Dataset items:
══════════

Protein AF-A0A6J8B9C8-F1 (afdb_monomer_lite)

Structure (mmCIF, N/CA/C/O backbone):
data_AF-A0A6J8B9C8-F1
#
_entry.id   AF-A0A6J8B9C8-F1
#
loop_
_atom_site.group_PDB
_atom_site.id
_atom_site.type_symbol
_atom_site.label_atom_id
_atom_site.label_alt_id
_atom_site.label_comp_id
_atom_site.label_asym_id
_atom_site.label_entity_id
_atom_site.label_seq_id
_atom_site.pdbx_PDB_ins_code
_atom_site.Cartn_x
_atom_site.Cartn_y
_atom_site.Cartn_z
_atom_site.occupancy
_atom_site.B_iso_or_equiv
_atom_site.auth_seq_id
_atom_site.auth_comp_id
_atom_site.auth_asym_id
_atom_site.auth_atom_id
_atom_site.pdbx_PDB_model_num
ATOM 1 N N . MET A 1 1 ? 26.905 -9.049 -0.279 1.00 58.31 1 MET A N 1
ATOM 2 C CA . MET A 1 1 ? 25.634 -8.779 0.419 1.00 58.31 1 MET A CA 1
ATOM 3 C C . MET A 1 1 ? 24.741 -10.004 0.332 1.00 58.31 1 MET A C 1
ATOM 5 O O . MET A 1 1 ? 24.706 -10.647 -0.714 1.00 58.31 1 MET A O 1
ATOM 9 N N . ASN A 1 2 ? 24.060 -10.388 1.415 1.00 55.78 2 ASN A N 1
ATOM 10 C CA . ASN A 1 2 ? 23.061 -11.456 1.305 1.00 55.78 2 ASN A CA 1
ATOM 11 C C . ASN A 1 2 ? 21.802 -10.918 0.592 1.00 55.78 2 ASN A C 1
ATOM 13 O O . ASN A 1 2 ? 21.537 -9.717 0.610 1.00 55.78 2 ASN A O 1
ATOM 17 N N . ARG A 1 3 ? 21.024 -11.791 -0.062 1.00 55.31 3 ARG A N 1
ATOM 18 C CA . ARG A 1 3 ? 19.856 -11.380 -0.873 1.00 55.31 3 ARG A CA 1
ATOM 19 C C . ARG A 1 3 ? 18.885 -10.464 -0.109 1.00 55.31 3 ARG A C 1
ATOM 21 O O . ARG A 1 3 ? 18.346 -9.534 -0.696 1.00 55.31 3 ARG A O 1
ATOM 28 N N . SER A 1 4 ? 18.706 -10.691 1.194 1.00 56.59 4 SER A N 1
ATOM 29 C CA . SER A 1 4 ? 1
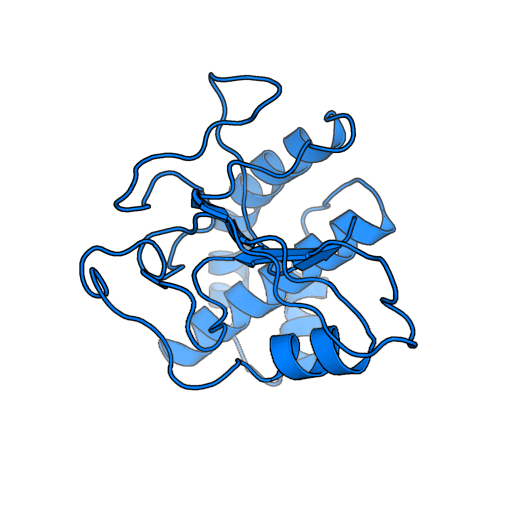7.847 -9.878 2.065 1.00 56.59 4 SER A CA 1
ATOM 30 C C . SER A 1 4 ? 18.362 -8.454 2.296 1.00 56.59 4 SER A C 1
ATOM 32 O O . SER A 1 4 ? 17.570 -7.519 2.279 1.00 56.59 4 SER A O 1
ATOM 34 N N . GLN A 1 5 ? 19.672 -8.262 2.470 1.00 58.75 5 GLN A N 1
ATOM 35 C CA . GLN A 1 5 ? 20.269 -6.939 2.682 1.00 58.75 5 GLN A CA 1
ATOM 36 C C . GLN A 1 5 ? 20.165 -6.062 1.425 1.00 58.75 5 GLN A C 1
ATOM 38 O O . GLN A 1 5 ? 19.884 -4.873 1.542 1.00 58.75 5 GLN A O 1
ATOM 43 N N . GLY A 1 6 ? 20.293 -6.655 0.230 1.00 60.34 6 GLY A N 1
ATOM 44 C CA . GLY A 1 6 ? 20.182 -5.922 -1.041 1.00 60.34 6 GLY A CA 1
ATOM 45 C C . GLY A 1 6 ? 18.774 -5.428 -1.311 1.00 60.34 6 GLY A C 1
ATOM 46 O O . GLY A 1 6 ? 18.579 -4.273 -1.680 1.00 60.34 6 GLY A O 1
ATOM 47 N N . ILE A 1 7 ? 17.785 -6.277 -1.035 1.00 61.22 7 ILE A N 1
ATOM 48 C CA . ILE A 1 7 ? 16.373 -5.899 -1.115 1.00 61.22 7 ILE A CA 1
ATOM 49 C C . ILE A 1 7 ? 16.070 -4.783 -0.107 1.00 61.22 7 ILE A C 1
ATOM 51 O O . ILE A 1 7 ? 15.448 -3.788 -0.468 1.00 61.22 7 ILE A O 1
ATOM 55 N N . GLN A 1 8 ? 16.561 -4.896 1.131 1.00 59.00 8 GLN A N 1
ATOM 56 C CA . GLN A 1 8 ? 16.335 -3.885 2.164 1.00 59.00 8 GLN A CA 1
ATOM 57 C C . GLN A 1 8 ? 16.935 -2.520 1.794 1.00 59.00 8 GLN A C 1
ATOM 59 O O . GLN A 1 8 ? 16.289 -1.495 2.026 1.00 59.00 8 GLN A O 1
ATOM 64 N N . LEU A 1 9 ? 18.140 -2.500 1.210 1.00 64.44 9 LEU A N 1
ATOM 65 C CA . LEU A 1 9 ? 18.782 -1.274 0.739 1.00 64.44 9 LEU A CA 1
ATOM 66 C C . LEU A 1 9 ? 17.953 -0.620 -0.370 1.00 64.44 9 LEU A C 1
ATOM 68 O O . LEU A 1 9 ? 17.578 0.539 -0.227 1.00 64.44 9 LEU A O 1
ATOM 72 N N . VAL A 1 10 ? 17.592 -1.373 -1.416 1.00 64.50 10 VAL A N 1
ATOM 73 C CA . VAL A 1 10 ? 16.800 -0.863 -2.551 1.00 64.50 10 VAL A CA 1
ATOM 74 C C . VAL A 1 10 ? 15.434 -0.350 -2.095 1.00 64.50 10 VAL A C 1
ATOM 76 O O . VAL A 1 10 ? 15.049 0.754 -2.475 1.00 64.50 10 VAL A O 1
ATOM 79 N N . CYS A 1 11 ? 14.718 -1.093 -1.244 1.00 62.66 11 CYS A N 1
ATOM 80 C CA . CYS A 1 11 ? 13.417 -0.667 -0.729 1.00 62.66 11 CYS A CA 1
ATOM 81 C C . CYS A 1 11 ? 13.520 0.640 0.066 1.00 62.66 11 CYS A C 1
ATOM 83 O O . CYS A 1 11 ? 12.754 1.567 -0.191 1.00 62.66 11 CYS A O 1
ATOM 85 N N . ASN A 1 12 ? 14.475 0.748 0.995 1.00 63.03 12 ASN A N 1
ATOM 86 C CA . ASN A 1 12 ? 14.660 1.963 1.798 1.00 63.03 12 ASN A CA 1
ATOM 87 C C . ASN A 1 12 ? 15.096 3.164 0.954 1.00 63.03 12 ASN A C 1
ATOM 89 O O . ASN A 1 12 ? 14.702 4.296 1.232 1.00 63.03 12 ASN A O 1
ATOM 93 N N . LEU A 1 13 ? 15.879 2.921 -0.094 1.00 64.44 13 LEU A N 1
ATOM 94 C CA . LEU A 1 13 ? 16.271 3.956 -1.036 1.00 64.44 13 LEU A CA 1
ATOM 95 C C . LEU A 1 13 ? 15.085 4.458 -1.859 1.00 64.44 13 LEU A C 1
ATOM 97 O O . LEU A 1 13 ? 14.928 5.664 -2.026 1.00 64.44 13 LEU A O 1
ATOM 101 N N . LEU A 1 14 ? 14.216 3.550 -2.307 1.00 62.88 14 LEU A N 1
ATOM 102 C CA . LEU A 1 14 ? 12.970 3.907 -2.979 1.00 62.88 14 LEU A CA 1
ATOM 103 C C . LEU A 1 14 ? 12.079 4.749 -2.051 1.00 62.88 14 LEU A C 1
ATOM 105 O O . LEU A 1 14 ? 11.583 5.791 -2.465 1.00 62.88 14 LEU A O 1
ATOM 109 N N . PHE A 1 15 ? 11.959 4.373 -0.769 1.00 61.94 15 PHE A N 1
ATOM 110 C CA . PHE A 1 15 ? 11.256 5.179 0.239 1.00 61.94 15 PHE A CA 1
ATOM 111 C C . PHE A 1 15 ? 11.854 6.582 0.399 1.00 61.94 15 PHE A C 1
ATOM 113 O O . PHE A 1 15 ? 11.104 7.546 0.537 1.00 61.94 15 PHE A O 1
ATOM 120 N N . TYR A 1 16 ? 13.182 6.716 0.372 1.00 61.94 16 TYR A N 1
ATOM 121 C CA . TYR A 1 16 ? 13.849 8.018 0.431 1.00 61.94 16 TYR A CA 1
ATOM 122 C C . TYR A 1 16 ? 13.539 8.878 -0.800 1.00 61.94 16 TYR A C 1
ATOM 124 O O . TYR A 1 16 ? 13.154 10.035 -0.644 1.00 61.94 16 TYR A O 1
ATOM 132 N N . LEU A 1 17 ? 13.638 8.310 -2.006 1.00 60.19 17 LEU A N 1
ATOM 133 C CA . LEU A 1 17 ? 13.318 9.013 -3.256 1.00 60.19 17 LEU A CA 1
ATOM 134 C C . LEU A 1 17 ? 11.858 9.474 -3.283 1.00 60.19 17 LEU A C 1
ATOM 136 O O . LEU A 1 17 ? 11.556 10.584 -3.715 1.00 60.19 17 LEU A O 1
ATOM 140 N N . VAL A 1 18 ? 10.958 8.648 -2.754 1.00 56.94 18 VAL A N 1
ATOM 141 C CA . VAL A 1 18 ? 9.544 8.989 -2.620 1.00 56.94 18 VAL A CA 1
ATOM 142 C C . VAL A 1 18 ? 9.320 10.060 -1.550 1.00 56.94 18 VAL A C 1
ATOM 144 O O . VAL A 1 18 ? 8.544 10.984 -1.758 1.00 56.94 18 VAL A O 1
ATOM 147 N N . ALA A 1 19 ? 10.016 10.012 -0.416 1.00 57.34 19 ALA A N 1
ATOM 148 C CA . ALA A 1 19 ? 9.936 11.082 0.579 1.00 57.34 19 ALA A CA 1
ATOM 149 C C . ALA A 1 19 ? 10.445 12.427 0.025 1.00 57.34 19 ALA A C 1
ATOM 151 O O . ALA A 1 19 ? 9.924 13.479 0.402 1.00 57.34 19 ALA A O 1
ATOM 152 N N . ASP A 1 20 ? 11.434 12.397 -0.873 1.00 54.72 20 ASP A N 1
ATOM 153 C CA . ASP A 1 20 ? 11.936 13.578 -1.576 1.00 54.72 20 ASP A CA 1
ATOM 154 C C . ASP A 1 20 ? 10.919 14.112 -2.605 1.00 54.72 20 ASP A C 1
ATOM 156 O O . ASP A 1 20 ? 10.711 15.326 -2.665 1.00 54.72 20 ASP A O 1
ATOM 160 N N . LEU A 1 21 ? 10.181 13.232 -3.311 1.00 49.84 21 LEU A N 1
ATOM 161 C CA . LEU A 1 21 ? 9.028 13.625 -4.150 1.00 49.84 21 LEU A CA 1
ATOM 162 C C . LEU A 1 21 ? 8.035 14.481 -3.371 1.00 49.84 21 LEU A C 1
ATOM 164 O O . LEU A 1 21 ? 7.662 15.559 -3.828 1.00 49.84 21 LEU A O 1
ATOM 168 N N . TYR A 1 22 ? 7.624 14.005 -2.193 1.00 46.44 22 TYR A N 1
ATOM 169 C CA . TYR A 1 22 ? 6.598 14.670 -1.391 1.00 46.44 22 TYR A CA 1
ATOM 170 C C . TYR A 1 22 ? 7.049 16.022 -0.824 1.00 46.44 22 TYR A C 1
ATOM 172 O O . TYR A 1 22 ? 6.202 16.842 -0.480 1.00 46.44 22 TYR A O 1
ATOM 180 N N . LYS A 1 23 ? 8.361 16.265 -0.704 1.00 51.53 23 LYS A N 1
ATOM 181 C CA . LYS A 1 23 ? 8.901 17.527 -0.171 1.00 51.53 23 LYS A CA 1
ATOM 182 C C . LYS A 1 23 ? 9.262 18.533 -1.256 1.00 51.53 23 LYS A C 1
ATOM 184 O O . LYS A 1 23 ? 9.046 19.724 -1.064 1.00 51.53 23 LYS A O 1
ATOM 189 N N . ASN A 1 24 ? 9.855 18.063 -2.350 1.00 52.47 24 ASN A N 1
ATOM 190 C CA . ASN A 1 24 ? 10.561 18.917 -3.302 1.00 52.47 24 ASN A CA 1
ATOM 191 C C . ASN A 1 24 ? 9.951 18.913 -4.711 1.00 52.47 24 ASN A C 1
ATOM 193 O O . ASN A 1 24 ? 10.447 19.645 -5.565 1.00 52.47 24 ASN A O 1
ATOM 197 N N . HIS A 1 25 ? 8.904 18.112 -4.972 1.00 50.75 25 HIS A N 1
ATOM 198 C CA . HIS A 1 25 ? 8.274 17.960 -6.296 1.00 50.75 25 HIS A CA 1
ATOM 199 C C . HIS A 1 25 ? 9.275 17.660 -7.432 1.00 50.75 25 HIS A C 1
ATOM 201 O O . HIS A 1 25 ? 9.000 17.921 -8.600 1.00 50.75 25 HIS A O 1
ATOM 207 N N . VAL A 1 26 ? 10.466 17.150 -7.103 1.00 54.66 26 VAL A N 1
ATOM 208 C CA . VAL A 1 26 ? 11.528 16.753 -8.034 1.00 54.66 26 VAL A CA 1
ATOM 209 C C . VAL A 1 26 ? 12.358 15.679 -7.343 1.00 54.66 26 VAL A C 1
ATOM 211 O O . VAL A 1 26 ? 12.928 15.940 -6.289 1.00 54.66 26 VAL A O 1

══════════

■ **Work request**:
Only those lines of the entries above that run from the line containing "ATOM 51 O O" to the line containing "ATOM 56 C CA", both included, should be transcribed exactly.

■ **Result of this task**:
ATOM 51 O O . ILE A 1 7 ? 15.448 -3.788 -0.468 1.00 61.22 7 ILE A O 1
ATOM 55 N N . GLN A 1 8 ? 16.561 -4.896 1.131 1.00 59.00 8 GLN A N 1
ATOM 56 C CA . GLN A 1 8 ? 16.335 -3.885 2.164 1.00 59.00 8 GLN A CA 1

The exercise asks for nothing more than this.